---
title: "Assess the concordance between VCFs"
output: rmarkdown::html_vignette
vignette: >
  %\VignetteIndexEntry{Assess the concordance between VCFs}
  %\VignetteEngine{knitr::rmarkdown}
  %\VignetteEncoding{UTF-8}
---

```{r, include = FALSE}
knitr::opts_chunk$set(
  collapse = TRUE,
  comment = "#>"
)
```

```{r setup}
library(vcfppR)
```

## Background

In a benchmarking, it's often that we need to calculate the concordance rate between the test set and truth set. In the truth VCF file, there are always true genotypes **GT** otherwise we can't validate the test VCF. A test VCF may be from the variant caller or the genotype imputation program,  and the format can be variable, e.g **GP**, **DS** and **GT**. Hence, this article guides you how to use the `vcfppR::vcfcomp` function to rapidly examine various statistics for different scenarios and formats, such as the Pearson correlation of genotyping (stats="r2"), the Non-Reference Concordance (stats="nrc"), the F1-score (stats="f1") or the Phasing Switch Error (stats="pse").

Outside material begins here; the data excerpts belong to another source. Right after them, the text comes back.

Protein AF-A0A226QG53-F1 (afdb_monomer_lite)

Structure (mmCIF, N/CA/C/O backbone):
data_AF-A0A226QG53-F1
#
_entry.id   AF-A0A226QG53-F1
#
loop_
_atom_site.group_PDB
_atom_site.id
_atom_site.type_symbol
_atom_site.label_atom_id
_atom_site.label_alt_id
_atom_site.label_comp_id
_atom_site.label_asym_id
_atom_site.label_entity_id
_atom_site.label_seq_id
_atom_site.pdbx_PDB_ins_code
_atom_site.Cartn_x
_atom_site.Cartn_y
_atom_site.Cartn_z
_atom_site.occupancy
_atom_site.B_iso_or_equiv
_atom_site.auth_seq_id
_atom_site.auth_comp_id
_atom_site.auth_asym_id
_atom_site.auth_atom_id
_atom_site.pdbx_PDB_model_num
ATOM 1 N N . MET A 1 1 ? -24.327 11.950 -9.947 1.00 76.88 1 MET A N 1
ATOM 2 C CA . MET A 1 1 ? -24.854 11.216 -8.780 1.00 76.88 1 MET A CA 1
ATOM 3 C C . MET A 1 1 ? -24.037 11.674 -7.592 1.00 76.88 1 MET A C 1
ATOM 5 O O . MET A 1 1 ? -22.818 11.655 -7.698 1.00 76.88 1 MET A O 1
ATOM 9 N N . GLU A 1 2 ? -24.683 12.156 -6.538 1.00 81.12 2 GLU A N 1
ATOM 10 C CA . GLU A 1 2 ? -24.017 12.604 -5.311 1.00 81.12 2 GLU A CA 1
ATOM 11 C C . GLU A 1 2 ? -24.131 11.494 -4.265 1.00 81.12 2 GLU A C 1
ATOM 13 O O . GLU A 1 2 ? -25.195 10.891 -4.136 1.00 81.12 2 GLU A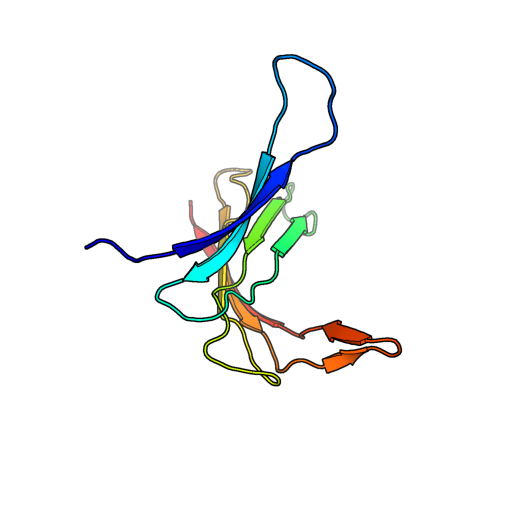 O 1
ATOM 18 N N . ILE A 1 3 ? -23.036 11.195 -3.561 1.00 81.12 3 ILE A N 1
ATOM 19 C CA . ILE A 1 3 ? -22.998 10.169 -2.513 1.00 81.12 3 ILE A CA 1
ATOM 20 C C . ILE A 1 3 ? -22.736 10.884 -1.183 1.00 81.12 3 ILE A C 1
ATOM 22 O O . ILE A 1 3 ? -21.700 11.545 -1.063 1.00 81.12 3 ILE A O 1
ATOM 26 N N . PRO A 1 4 ? -23.633 10.783 -0.187 1.00 86.62 4 PRO A N 1
ATOM 27 C CA . PRO A 1 4 ? -23.465 11.494 1.071 1.00 86.62 4 PRO A CA 1
ATOM 28 C C . PRO A 1 4 ? -22.302 10.911 1.886 1.00 86.62 4 PRO A C 1
ATOM 30 O O . PRO A 1 4 ? -22.122 9.693 1.965 1.00 86.62 4 PRO A O 1
ATOM 33 N N . VAL A 1 5 ? -21.531 11.787 2.530 1.00 85.75 5 VAL A N 1
ATOM 34 C CA . VAL A 1 5 ? -20.460 11.430 3.472 1.00 85.75 5 VAL A CA 1
ATOM 35 C C . VAL A 1 5 ? -20.724 12.093 4.821 1.00 85.75 5 VAL A C 1
ATOM 37 O O . VAL A 1 5 ? -21.241 13.207 4.875 1.00 85.75 5 VAL A O 1
ATOM 40 N N . SER A 1 6 ? -20.380 11.416 5.915 1.00 86.81 6 SER A N 1
ATOM 41 C CA . SER A 1 6 ? -20.418 11.997 7.264 1.00 86.81 6 SER A CA 1
ATOM 42 C C . SER A 1 6 ? -19.104 11.729 7.987 1.00 86.81 6 SER A C 1
ATOM 44 O O . SER A 1 6 ? -18.348 10.843 7.579 1.00 86.81 6 SER A O 1
ATOM 46 N N . GLY A 1 7 ? -18.784 12.537 8.995 1.00 85.88 7 GLY A N 1
ATOM 47 C CA . GLY A 1 7 ? -17.449 12.552 9.570 1.00 85.88 7 GLY A CA 1
ATOM 48 C C . GLY A 1 7 ? -17.261 13.525 10.726 1.00 85.88 7 GLY A C 1
ATOM 49 O O . GLY A 1 7 ? -18.199 14.196 11.152 1.00 85.88 7 GLY A O 1
ATOM 50 N N . TYR A 1 8 ? -16.022 13.614 11.200 1.00 86.19 8 TYR A N 1
ATOM 51 C CA . TYR A 1 8 ? -15.566 14.597 12.175 1.00 86.19 8 TYR A CA 1
ATOM 52 C C . TYR A 1 8 ? -14.638 15.607 11.506 1.00 86.19 8 TYR A C 1
ATOM 54 O O . TYR A 1 8 ? -13.806 15.244 10.677 1.00 86.19 8 TYR A O 1
ATOM 62 N N . LEU A 1 9 ? -14.746 16.870 11.906 1.00 88.12 9 LEU A N 1
ATOM 63 C CA . LEU A 1 9 ? -13.757 17.897 11.609 1.00 88.12 9 LEU A CA 1
ATOM 64 C C . LEU A 1 9 ? -13.052 18.228 12.923 1.00 88.12 9 LEU A C 1
ATOM 66 O O . LEU A 1 9 ? -13.682 18.744 13.844 1.00 88.12 9 LEU A O 1
ATOM 70 N N . VAL A 1 10 ? -11.776 17.876 13.034 1.00 87.00 10 VAL A N 1
ATOM 71 C CA . VAL A 1 10 ? -10.999 18.059 14.265 1.00 87.00 10 VAL A CA 1
ATOM 72 C C . VAL A 1 10 ? -10.022 19.204 14.059 1.00 87.00 10 VAL A C 1
ATOM 74 O O . VAL A 1 10 ? -9.238 19.190 13.112 1.00 87.00 10 VAL A O 1
ATOM 77 N N . HIS A 1 11 ? -10.083 20.196 14.940 1.00 79.12 11 HIS A N 1
ATOM 78 C CA . HIS A 1 11 ? -9.147 21.315 14.961 1.00 79.12 11 HIS A CA 1
ATOM 79 C C . HIS A 1 11 ? -7.732 20.816 15.281 1.00 79.12 11 HIS A C 1
ATOM 81 O O . HIS A 1 11 ? -7.554 20.043 16.221 1.00 79.12 11 HIS A O 1
ATOM 87 N N . SER A 1 12 ? -6.731 21.226 14.497 1.00 72.88 12 SER A N 1
ATOM 88 C CA . SER A 1 12 ? -5.334 21.113 14.924 1.00 72.88 12 SER A CA 1
ATOM 89 C C . SER A 1 12 ? -5.035 22.296 15.844 1.00 72.88 12 SER A C 1
ATOM 91 O O . SER A 1 12 ? -5.229 23.418 15.384 1.00 72.88 12 SER A O 1
ATOM 93 N N . ASP A 1 13 ? -4.585 22.057 17.082 1.00 66.81 13 ASP A N 1
ATOM 94 C CA . ASP A 1 13 ? -4.218 23.087 18.076 1.00 66.81 13 ASP A CA 1
ATOM 95 C C . ASP A 1 13 ? -3.023 23.949 17.609 1.00 66.81 13 ASP A C 1
ATOM 97 O O . ASP A 1 13 ? -1.926 23.879 18.157 1.00 66.81 13 ASP A O 1
ATOM 101 N N . ASP A 1 14 ? -3.232 24.769 16.583 1.00 66.06 14 ASP A N 1
ATOM 102 C CA . ASP A 1 14 ? -2.315 25.814 16.147 1.00 66.06 14 ASP A CA 1
ATOM 103 C C . ASP A 1 14 ? -3.009 27.155 16.374 1.00 66.06 14 ASP A C 1
ATOM 105 O O . ASP A 1 14 ? -4.053 27.449 15.791 1.00 66.06 14 ASP A O 1
ATOM 109 N N . SER A 1 15 ? -2.442 27.978 17.257 1.00 64.12 15 SER A N 1
ATOM 110 C CA . SER A 1 15 ? -3.021 29.263 17.671 1.00 64.12 15 SER A CA 1
ATOM 111 C C . SER A 1 15 ? -2.866 30.377 16.626 1.00 64.12 15 SER A C 1
ATOM 113 O O . SER A 1 15 ? -3.064 31.550 16.946 1.00 64.12 15 SER A O 1
ATOM 115 N N . ASP A 1 16 ? -2.451 30.039 15.405 1.00 73.25 16 ASP A N 1
ATOM 116 C CA . ASP A 1 16 ? -2.289 30.987 14.310 1.00 73.25 16 ASP A CA 1
ATOM 117 C C . ASP A 1 16 ? -3.613 31.201 13.554 1.00 73.25 16 ASP A C 1
ATOM 119 O O . ASP A 1 16 ? -4.512 30.361 13.490 1.00 73.25 16 ASP A O 1
ATOM 123 N N . THR A 1 17 ? -3.724 32.368 12.934 1.00 72.19 17 THR A N 1
ATOM 124 C CA . THR A 1 17 ? -4.808 32.752 12.027 1.00 72.19 17 THR A CA 1
ATOM 125 C C . THR A 1 17 ? -4.918 31.831 10.802 1.00 72.19 17 THR A C 1
ATOM 127 O O . THR A 1 17 ? -6.001 31.724 10.228 1.00 72.19 17 THR A O 1
ATOM 130 N N . HIS A 1 18 ? -3.843 31.116 10.448 1.00 70.06 18 HIS A N 1
ATOM 131 C CA . HIS A 1 18 ? -3.826 30.024 9.470 1.00 70.06 18 HIS A CA 1
ATOM 132 C C . HIS A 1 18 ? -3.746 28.663 10.172 1.00 70.06 18 HIS A C 1
ATOM 134 O O . HIS A 1 18 ? -2.716 27.997 10.146 1.00 70.06 18 HIS A O 1
ATOM 140 N N . HIS A 1 19 ? -4.840 28.235 10.796 1.00 81.12 19 HIS A N 1
ATOM 141 C CA . HIS A 1 19 ? -4.931 26.890 11.361 1.00 81.12 19 HIS A CA 1
ATOM 142 C C . HIS A 1 19 ? -5.516 25.898 10.351 1.00 81.12 19 HIS A C 1
ATOM 144 O O . HIS A 1 19 ? -6.183 26.262 9.377 1.00 81.12 19 HIS A O 1
ATOM 150 N N . SER A 1 20 ? -5.285 24.616 10.613 1.00 78.38 20 SER A N 1
ATOM 151 C CA . SER A 1 20 ? -5.791 23.517 9.799 1.00 78.38 20 SER A CA 1
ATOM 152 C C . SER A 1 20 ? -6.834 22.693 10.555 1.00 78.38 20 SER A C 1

## Case 1: Genotype imputation accuracy

We normally get genotype posterior `GP` and genotype dosage `DS` from the diploid imputation software, eg QUILT and GLIMPSE. To examine the imputation accuracy, we calculate the Pearson correlation between the imputed genotype dosage and the true genotypes. With `vcfcomp`, we need to specify the desired `stats="r2"` and `formats=c("DS","GT")`, which will extract the respective FORMAT items for the `testvcf` and `truthvcf`.

```{r eval = FALSE}
vcfcomp(testvcf, truthvcf, formats = c("DS", "GT"), stats = "r2")
```

Besides, the QUILT2-nipt method outputs `MDS` and `FDS` for both maternal and fetal genotype dosages in constract to the `DS` in diploid mode. To assess the imputation accuracy of both the maternal and fetal, we only need to specify the corresponding `formats`.

```{r eval = FALSE}
vcfcomp(testvcf, truthvcf, formats = c("MDS", "GT"), stats = "r2")
vcfcomp(testvcf, truthvcf, formats = c("FDS", "GT"), stats = "r2")
```

## Case 2: Genotype concordance

In this case, we are interested in the called genotype concordance and the sensitivity / specificity in genotype calling. In addition to `stats="r2"`, we choose `stats="f1"` or `stats="nrc"` and specify the `formats=c("GT", "GT")`. Normally, we want the results for each sample, which can be achieved by using `by.sample=TRUE`.

```{r eval = FALSE}
vcfcomp(testvcf, truthvcf, formats = c("GT","GT"), stats="nrc", by.sample=TRUE)
vcfcomp(testvcf, truthvcf, formats = c("GT","GT"), stats="f1", by.sample=TRUE)
```

## Case 3: Phasing switch error

In this case, we look for a functionality to assess the phasing switch error(PSE). First of all, we need the two VCF files to contain the **phased GT**, which is represented through the '|'.  We can choose to return the sites that have PSE. 

```{r eval = FALSE}
vcfcomp(testvcf, truthvcf, stats="pse", return_pse_sites=TRUE)
```

**Note:** Currently, the `pse` statatics is a simple form that doesn't take the completeness and quality into account.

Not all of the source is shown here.